I’m learning about God and His love
Joking aside, this disease has proven to be the best thing that has ever happened to me. In the midst of all my struggle, one of the greatest lessons I have learned is that there is struggle all around us. I see it in every face I see. No one is immune. We all have our challenges. But there is a sweet sort of poetic beauty about it, almost sacred in nature.
A couple months ago, I went to the gym for the first time in a loooong time. I was feeling a little frustrated about my limitations, but feeling good about my effort none the less. A woman who noticed my oxygen tank (not your typical gym accessory) came up to me and politely asked what I had. When I told her about my disease, she informed me that she had been battling breast cancer ( I later learned that she was diagnosed when she was pregnant with her 5th child). I was shocked! She was young and pretty…and couldn’t possibly have been dealt that card. We talked for a minute and snapped a quick pic and went our separate ways. She wrote about our meeting, “Sickies unite! She’s fighting lung disease and gettin’ it done! I know it may sound weird but I love meeting other ‘sick’ people. They strengthen me and make me happy to be in a community of people trying to live a better life.”
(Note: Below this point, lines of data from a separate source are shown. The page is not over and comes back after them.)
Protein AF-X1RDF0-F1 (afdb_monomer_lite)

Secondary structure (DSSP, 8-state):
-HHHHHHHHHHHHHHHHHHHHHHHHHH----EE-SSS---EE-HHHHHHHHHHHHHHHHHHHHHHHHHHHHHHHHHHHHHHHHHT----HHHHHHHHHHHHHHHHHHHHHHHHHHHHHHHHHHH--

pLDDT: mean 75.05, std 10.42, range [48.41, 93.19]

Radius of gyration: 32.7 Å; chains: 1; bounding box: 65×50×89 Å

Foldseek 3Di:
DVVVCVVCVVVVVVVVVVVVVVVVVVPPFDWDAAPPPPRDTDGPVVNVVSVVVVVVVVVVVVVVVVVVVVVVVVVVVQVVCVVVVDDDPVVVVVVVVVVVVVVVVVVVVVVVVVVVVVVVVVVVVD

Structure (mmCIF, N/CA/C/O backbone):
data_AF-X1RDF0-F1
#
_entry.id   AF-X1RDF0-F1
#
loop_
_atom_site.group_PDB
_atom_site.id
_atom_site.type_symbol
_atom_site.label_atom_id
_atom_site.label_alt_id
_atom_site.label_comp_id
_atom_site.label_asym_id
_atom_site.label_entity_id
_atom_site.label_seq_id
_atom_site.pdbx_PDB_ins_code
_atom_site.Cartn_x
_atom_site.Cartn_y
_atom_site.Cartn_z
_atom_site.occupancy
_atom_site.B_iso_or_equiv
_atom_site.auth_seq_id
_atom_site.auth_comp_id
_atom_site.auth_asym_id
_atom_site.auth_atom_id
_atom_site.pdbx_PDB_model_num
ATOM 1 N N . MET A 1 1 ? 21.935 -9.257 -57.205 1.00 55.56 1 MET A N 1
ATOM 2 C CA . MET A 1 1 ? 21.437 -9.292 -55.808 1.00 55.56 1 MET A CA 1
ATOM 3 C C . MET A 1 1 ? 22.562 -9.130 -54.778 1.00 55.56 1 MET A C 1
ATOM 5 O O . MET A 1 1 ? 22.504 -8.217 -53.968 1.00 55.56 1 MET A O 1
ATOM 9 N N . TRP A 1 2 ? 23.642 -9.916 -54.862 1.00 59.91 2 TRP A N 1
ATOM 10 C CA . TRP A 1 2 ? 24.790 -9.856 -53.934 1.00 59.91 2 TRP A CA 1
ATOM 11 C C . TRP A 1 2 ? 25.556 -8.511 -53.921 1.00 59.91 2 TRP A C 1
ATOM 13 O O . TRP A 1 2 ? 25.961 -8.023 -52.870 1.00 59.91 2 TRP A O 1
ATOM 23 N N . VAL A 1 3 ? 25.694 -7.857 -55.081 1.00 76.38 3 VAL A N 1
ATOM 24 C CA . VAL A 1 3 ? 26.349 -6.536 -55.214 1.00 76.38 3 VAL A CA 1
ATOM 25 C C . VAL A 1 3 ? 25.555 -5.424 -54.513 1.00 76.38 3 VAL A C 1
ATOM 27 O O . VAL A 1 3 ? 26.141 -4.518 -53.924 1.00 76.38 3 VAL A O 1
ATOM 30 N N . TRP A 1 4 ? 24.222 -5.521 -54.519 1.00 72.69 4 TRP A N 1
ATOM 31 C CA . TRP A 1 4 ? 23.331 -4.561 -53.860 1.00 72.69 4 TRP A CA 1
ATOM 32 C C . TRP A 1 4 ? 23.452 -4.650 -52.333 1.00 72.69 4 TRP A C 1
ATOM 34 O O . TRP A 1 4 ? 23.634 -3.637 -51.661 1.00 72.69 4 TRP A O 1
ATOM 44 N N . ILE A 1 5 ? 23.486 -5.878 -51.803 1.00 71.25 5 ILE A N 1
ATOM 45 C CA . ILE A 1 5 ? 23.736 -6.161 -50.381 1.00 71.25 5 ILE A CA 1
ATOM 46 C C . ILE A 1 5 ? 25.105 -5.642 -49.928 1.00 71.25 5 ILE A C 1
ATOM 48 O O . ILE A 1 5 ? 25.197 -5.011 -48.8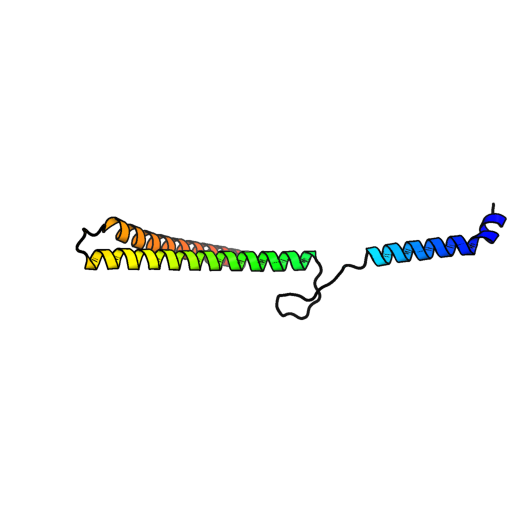78 1.00 71.25 5 ILE A O 1
ATOM 52 N N . LYS A 1 6 ? 26.164 -5.819 -50.731 1.00 75.06 6 LYS A N 1
ATOM 53 C CA . LYS A 1 6 ? 27.502 -5.297 -50.398 1.00 75.06 6 LYS A CA 1
ATOM 54 C C . LYS A 1 6 ? 27.536 -3.767 -50.319 1.00 75.06 6 LYS A C 1
ATOM 56 O O . LYS A 1 6 ? 28.203 -3.215 -49.445 1.00 75.06 6 LYS A O 1
ATOM 61 N N . LYS A 1 7 ? 26.797 -3.088 -51.204 1.00 79.38 7 LYS A N 1
ATOM 62 C CA . LYS A 1 7 ? 26.734 -1.619 -51.264 1.00 79.38 7 LYS A CA 1
ATOM 63 C C . LYS A 1 7 ? 25.942 -1.017 -50.096 1.00 79.38 7 LYS A C 1
ATOM 65 O O . LYS A 1 7 ? 26.348 0.012 -49.567 1.00 79.38 7 LYS A O 1
ATOM 70 N N . ASN A 1 8 ? 24.882 -1.693 -49.647 1.00 85.19 8 ASN A N 1
ATOM 71 C CA . ASN A 1 8 ? 24.000 -1.219 -48.572 1.00 85.19 8 ASN A CA 1
ATOM 72 C C . ASN A 1 8 ? 24.246 -1.867 -47.196 1.00 85.19 8 ASN A C 1
ATOM 74 O O . ASN A 1 8 ? 23.488 -1.602 -46.262 1.00 85.19 8 ASN A O 1
ATOM 78 N N . HIS A 1 9 ? 25.304 -2.671 -47.029 1.00 83.62 9 HIS A N 1
ATOM 79 C CA . HIS A 1 9 ? 25.535 -3.431 -45.791 1.00 83.62 9 HIS A CA 1
ATOM 80 C C . HIS A 1 9 ? 25.599 -2.543 -44.532 1.00 83.62 9 HIS A C 1
ATOM 82 O O . HIS A 1 9 ? 25.092 -2.933 -43.484 1.00 83.62 9 HIS A O 1
ATOM 88 N N . ARG A 1 10 ? 26.135 -1.316 -44.643 1.00 81.62 10 ARG A N 1
ATOM 89 C CA . ARG A 1 10 ? 26.176 -0.352 -43.530 1.00 81.62 10 ARG A CA 1
ATOM 90 C C . ARG A 1 10 ? 24.776 0.058 -43.063 1.00 81.62 10 ARG A C 1
ATOM 92 O O . ARG A 1 10 ? 24.549 0.118 -41.864 1.00 81.62 10 ARG A O 1
ATOM 99 N N . GLY A 1 11 ? 23.839 0.277 -43.989 1.00 86.69 11 GLY A N 1
ATOM 100 C CA . GLY A 1 11 ? 22.462 0.667 -43.663 1.00 86.69 11 GLY A CA 1
ATOM 101 C C . GLY A 1 11 ? 21.661 -0.459 -43.005 1.00 86.69 11 GLY A C 1
ATOM 102 O O . GLY A 1 11 ? 20.887 -0.222 -42.082 1.00 86.69 11 GLY A O 1
ATOM 103 N N . ILE A 1 12 ? 21.888 -1.703 -43.435 1.00 86.50 12 ILE A N 1
ATOM 104 C CA . ILE A 1 12 ? 21.239 -2.879 -42.835 1.00 86.50 12 ILE A CA 1
ATOM 105 C C . ILE A 1 12 ? 21.710 -3.062 -41.387 1.00 86.50 12 ILE A C 1
ATOM 107 O O . ILE A 1 12 ? 20.890 -3.271 -40.497 1.00 86.50 12 ILE A O 1
ATOM 111 N N . ILE A 1 13 ? 23.016 -2.918 -41.137 1.00 88.25 13 ILE A N 1
ATOM 112 C CA . ILE A 1 13 ? 23.583 -3.023 -39.787 1.00 88.25 13 ILE A CA 1
ATOM 113 C C . ILE A 1 13 ? 23.027 -1.928 -38.871 1.00 88.25 13 ILE A C 1
ATOM 115 O O . ILE A 1 13 ? 22.634 -2.230 -37.747 1.00 88.25 13 ILE A O 1
ATOM 119 N N . THR A 1 14 ? 22.934 -0.678 -39.339 1.00 87.94 14 THR A N 1
ATOM 120 C CA . THR A 1 14 ? 22.387 0.410 -38.514 1.00 87.94 14 THR A CA 1
ATOM 121 C C . THR A 1 14 ? 20.929 0.169 -38.144 1.00 87.94 14 THR A C 1
ATOM 123 O O . THR A 1 14 ? 20.579 0.321 -36.982 1.00 87.94 14 THR A O 1
ATOM 126 N N . VAL A 1 15 ? 20.093 -0.281 -39.087 1.00 90.81 15 VAL A N 1
ATOM 127 C CA . VAL A 1 15 ? 18.676 -0.576 -38.806 1.00 90.81 15 VAL A CA 1
ATOM 128 C C . VAL A 1 15 ? 18.539 -1.723 -37.805 1.00 90.81 15 VAL A C 1
ATOM 130 O O . VAL A 1 15 ? 17.698 -1.658 -36.911 1.00 90.81 15 VAL A O 1
ATOM 133 N N . LEU A 1 16 ? 19.390 -2.745 -37.910 1.00 92.00 16 LEU A N 1
ATOM 134 C CA . LEU A 1 16 ? 19.384 -3.880 -36.991 1.00 92.00 16 LEU A CA 1
ATOM 135 C C . LEU A 1 16 ? 19.795 -3.450 -35.574 1.00 92.00 16 LEU A C 1
ATOM 137 O O . LEU A 1 16 ? 19.103 -3.777 -34.613 1.00 92.00 16 LEU A O 1
ATOM 141 N N . ILE A 1 17 ? 20.858 -2.649 -35.445 1.00 92.69 17 ILE A N 1
ATOM 142 C CA . ILE A 1 17 ? 21.304 -2.104 -34.153 1.00 92.69 17 ILE A CA 1
ATOM 143 C C . ILE A 1 17 ? 20.228 -1.199 -33.545 1.00 92.69 17 ILE A C 1
ATOM 145 O O . ILE A 1 17 ? 19.910 -1.346 -32.367 1.00 92.69 17 ILE A O 1
ATOM 149 N N . THR A 1 18 ? 19.626 -0.303 -34.332 1.00 90.88 18 THR A N 1
ATOM 150 C CA . THR A 1 18 ? 18.539 0.563 -33.855 1.00 90.88 18 THR A CA 1
ATOM 151 C C . THR A 1 18 ? 17.328 -0.255 -33.410 1.00 90.88 18 THR A C 1
ATOM 153 O O . THR A 1 18 ? 16.774 0.023 -32.351 1.00 90.88 18 THR A O 1
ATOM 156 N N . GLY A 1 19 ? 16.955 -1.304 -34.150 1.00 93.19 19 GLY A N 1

THESE are the kind of people I get to meet. These are the kind of people that surround you and me. But most importantly, these are the kind of people we are. You are. I am. It’s like we are all diamonds in a dark room. Our trials shine a spotlight on us and give us an opportunity to really sparkle. We are stronger than we think we are. We are fighters. We are believers. Ever faithful. We have hope. We have courage. We have God. And with God, “…all things are possible” – Matthew 19:26.